Un placer tener aquí al mismisimo Faustino Palmero. He visto su primer video de cartomagia y me ha entusiasmado las cosas que se pueden llegar a realizar.

Molto grazie

----------


## Dogget

Simplemente.... *gracias maestro!!!!*

----------


## HeSS

Hola señor Faustino. Queria agradecerle lo que ha hecho por todos los amantes de la cartomagia. Por los principiantes y gente mas experta. Sus consejos me han sido de gran ayuda y me han dado fuerzas para seguir practicando la cartomagia. Quisiera hacerle una pregunta, y es que me gustaria saber con que edad empezo a interesarse por la baraja y sobre todo que criterio ha utilizado para crear nuevos juegos. Es dificil hoy en dia, con todos los efectos que hay descubrir uno nuevo, pero aun asi lo intento. Quisiera que me aconsejara en este aspecto. Un Cordial saludo y gracias de nuevo.

----------


## xwat0nx

Bueno quería darle las gracias a el señor Faustino gracias a el eh aprendido lo que se de la cartomagia (claro también leyendo un poco el libro de canuto) pero usted fue y es de gran ayuda para todos los que están comenzado como en mi caso muchas gracias. Un saludo desde Venezuela   :Wink:

----------


## palmer

Gracias estimados amigos por vuestras palabras.  Hess, yo empecé en la cartomagia mas o menos a los 22 años. En esos tiempos era muy dificil el tebner contactos con otros magos, pues el secreto era "demasiado guardado" y de libros no hablemos, habia poquisimos. Poco a poco y sin desmayar fuí practicando y buscando contactos. Han pasado desde entonces muchos años (tengo 74 años), y gracias a ello, mis conocimientos han ido aumentando. Dice un prioverbio "Que la inspiración viene con el conocimiento". Es verdad, yo en la actualidad invento un efecto y despues busco en mis "archivos interiores" como se ha de hacer. Y por ultimo busco a la vez la facilidad y la limpieza en el juego.
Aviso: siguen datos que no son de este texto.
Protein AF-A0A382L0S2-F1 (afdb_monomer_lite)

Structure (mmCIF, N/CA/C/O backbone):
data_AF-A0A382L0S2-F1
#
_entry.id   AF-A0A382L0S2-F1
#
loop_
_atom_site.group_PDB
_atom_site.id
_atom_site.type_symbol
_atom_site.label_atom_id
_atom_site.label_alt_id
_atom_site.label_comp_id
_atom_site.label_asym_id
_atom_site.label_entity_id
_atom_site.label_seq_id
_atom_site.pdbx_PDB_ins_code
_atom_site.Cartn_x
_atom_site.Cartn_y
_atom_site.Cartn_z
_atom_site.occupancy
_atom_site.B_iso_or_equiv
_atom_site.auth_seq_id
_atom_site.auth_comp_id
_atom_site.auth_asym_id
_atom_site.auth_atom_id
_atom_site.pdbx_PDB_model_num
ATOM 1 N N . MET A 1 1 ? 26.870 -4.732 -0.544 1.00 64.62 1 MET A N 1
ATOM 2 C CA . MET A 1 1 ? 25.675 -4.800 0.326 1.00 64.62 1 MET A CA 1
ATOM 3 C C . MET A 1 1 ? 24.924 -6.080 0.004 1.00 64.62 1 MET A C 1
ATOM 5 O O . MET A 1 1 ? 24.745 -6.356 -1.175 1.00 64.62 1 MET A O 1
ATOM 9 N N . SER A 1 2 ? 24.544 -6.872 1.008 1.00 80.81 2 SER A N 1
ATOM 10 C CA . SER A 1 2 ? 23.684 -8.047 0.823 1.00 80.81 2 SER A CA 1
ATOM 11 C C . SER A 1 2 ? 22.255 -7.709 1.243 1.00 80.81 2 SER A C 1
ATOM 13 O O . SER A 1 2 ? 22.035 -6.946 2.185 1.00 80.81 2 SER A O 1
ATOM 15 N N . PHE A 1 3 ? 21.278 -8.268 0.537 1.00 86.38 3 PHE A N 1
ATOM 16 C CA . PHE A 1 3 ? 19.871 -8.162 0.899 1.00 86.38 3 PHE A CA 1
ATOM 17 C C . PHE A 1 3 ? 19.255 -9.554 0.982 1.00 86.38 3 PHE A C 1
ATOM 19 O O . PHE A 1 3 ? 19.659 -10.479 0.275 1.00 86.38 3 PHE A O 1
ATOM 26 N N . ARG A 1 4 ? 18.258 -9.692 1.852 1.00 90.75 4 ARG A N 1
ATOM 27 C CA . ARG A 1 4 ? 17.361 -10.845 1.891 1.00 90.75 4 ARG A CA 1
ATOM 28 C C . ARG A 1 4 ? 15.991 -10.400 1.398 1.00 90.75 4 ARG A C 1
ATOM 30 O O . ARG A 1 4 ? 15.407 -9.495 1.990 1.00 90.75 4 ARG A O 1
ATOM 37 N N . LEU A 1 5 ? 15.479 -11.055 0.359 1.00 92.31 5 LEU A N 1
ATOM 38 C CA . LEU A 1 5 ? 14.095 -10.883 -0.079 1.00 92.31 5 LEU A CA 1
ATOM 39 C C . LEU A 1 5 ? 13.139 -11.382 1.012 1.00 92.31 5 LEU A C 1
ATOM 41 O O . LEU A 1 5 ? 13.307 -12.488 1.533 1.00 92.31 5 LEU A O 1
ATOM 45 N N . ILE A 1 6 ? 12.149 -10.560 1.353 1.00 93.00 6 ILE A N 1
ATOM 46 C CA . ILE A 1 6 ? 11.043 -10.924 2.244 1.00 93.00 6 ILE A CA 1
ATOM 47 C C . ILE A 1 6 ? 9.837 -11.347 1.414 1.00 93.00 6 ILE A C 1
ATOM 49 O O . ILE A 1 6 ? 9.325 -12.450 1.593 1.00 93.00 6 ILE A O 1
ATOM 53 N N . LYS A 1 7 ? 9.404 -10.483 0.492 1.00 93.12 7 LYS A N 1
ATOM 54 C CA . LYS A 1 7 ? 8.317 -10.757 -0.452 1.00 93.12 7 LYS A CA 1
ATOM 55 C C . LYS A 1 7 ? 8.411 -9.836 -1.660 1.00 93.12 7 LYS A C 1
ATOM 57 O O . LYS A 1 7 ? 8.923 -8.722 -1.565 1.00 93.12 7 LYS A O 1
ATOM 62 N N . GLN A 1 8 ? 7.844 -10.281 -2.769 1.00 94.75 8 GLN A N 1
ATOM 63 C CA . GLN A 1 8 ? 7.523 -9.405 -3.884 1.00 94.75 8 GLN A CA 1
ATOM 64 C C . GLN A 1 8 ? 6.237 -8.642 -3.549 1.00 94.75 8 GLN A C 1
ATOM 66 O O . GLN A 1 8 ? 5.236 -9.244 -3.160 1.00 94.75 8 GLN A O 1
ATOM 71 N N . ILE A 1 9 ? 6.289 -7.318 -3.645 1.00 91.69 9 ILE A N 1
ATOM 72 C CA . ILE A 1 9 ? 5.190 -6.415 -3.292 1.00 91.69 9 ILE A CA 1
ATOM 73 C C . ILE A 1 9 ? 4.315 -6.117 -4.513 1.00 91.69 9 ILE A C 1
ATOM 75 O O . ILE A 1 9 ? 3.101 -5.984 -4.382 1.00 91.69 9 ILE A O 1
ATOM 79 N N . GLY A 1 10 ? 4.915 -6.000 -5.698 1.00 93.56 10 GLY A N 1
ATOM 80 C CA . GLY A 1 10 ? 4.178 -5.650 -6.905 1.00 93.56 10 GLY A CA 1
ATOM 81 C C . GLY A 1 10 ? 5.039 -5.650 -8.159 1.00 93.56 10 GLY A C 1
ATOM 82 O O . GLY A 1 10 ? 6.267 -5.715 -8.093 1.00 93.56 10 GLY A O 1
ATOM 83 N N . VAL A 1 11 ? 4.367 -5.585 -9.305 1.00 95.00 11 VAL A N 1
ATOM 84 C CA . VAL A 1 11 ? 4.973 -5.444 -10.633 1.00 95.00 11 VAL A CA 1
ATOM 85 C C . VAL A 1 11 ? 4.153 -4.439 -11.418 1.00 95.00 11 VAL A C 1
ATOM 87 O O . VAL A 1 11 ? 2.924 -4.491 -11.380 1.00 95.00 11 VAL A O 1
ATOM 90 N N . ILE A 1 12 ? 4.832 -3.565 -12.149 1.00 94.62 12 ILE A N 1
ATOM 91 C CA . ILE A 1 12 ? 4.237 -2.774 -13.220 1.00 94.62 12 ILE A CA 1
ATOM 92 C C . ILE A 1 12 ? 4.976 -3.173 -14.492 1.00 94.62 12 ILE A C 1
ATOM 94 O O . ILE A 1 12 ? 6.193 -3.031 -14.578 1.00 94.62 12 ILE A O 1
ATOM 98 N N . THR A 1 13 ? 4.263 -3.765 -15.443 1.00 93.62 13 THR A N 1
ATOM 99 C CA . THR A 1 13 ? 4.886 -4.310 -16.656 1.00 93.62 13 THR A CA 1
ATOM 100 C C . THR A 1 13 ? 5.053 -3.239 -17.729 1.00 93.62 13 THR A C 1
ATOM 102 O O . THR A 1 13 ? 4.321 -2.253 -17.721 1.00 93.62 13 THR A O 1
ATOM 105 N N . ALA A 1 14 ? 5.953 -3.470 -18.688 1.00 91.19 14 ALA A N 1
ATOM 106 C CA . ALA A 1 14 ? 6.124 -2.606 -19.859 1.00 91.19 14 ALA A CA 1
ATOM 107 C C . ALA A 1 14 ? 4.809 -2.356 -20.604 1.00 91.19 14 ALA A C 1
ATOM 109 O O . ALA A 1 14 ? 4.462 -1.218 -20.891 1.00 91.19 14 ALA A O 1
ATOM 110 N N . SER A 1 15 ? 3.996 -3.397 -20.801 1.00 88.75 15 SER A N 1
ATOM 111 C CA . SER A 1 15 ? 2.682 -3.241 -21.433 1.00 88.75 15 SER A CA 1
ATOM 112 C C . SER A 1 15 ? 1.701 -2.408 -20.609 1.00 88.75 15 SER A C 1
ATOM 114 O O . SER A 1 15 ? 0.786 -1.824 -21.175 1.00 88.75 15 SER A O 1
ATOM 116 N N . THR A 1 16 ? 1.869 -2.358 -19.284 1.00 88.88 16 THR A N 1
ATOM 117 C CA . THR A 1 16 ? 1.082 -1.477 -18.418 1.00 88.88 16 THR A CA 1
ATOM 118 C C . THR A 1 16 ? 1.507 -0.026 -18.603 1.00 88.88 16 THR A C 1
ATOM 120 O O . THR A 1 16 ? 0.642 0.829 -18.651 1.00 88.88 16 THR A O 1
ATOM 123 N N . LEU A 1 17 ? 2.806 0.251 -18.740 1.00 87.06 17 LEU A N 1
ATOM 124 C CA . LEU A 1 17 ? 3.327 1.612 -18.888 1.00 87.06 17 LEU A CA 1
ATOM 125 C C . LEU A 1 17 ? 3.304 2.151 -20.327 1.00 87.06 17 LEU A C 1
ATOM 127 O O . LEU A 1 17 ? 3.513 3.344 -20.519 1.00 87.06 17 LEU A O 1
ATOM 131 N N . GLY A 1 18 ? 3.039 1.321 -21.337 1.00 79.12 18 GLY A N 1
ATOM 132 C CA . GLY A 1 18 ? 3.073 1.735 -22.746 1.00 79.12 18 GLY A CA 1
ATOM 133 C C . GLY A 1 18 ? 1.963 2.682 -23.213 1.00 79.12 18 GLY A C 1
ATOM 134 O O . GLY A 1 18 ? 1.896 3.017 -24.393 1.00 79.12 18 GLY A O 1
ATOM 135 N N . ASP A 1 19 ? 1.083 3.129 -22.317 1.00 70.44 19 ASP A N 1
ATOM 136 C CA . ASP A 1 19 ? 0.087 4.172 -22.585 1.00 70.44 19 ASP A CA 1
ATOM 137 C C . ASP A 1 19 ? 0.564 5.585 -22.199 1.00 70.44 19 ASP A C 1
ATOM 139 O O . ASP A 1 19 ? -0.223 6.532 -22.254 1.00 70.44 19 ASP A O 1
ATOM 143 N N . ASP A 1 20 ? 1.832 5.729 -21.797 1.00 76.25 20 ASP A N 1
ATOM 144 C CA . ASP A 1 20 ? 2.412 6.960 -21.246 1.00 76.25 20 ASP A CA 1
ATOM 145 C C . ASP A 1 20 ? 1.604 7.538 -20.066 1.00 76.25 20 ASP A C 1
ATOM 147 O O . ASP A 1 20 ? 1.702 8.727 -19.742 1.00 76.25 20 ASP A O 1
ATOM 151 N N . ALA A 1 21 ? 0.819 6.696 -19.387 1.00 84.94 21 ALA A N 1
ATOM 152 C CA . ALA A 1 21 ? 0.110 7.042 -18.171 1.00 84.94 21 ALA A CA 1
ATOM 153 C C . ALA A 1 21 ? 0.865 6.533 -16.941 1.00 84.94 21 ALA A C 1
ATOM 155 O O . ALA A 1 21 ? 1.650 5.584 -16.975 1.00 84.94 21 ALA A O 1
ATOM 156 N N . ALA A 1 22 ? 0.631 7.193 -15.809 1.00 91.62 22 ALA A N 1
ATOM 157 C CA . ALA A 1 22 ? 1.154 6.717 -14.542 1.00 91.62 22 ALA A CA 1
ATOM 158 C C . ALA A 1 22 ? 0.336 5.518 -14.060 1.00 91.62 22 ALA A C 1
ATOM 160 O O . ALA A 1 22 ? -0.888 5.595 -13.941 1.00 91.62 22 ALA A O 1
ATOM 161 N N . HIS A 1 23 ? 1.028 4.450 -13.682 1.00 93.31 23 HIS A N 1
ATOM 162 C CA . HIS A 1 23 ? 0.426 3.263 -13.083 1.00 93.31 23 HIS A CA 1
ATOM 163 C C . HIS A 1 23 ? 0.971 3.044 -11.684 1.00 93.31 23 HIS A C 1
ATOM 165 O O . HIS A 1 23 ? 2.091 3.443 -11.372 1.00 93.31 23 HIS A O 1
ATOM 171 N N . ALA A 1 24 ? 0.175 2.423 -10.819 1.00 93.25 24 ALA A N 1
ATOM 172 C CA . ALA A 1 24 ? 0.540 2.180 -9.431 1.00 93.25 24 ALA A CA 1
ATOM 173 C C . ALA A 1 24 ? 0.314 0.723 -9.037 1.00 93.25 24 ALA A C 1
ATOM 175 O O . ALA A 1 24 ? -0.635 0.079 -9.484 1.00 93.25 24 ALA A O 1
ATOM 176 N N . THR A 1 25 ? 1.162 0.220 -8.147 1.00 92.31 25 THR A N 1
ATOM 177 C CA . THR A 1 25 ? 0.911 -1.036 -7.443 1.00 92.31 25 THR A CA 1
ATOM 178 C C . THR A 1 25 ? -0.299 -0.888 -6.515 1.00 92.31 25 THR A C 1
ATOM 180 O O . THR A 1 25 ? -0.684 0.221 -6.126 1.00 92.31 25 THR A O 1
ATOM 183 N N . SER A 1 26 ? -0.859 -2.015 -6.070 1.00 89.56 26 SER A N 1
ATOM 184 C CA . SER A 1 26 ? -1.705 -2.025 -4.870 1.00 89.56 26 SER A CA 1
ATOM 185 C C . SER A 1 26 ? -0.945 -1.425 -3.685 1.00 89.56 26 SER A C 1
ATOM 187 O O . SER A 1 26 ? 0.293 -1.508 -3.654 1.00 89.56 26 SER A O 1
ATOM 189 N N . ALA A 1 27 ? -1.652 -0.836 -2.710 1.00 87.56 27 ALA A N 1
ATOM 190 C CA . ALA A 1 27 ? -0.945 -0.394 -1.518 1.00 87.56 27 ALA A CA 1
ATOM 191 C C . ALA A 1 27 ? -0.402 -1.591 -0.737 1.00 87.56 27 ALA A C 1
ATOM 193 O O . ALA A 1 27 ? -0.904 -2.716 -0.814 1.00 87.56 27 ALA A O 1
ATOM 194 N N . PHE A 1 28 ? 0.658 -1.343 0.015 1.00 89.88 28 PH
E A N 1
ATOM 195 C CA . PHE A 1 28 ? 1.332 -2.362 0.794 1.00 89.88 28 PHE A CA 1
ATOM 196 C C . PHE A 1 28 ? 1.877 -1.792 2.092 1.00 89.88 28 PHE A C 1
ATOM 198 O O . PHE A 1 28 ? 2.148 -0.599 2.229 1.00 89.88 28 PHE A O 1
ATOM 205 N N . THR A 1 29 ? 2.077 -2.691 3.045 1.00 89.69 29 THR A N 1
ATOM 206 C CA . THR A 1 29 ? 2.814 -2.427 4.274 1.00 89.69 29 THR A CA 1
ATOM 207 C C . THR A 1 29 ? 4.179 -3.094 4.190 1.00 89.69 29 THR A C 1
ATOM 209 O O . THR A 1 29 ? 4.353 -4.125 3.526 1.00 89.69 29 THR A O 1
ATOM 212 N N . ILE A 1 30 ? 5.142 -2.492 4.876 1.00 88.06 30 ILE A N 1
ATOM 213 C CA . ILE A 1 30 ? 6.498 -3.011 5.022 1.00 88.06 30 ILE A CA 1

Y eso es todo.  Amigos, repito, muchas gracias por vuestras palabras   FPalmero

----------


## HeSS

Gracias a usted por responder a nuestras dudas. Conoce alguna forma de comunicarse con Rene Lavand? Quisiera agradecerle tambien el haber cedido a ayudarnos a los que aprendemos con sus consejos y tecnicas. El ha sido mi otro modelo a seguir en este mundo en el que todavia soy novato. Un Cordial Saludo!

----------


## pontxo_pilatos

como para hablar mal de el sabiendo que anda por el foro  :D 
no, los cds estan muy bien, ademas tampoco es que haya muchos videos en castellano,(por lo menos yo no he visto),y siendo de buen nivel se agradece mucho.

----------


## HeSS

> como para hablar mal de el sabiendo que anda por el foro  :D 
> no, los cds estan muy bien, ademas tampoco es que haya muchos videos en castellano,(por lo menos yo no he visto),y siendo de buen nivel se agradece mucho.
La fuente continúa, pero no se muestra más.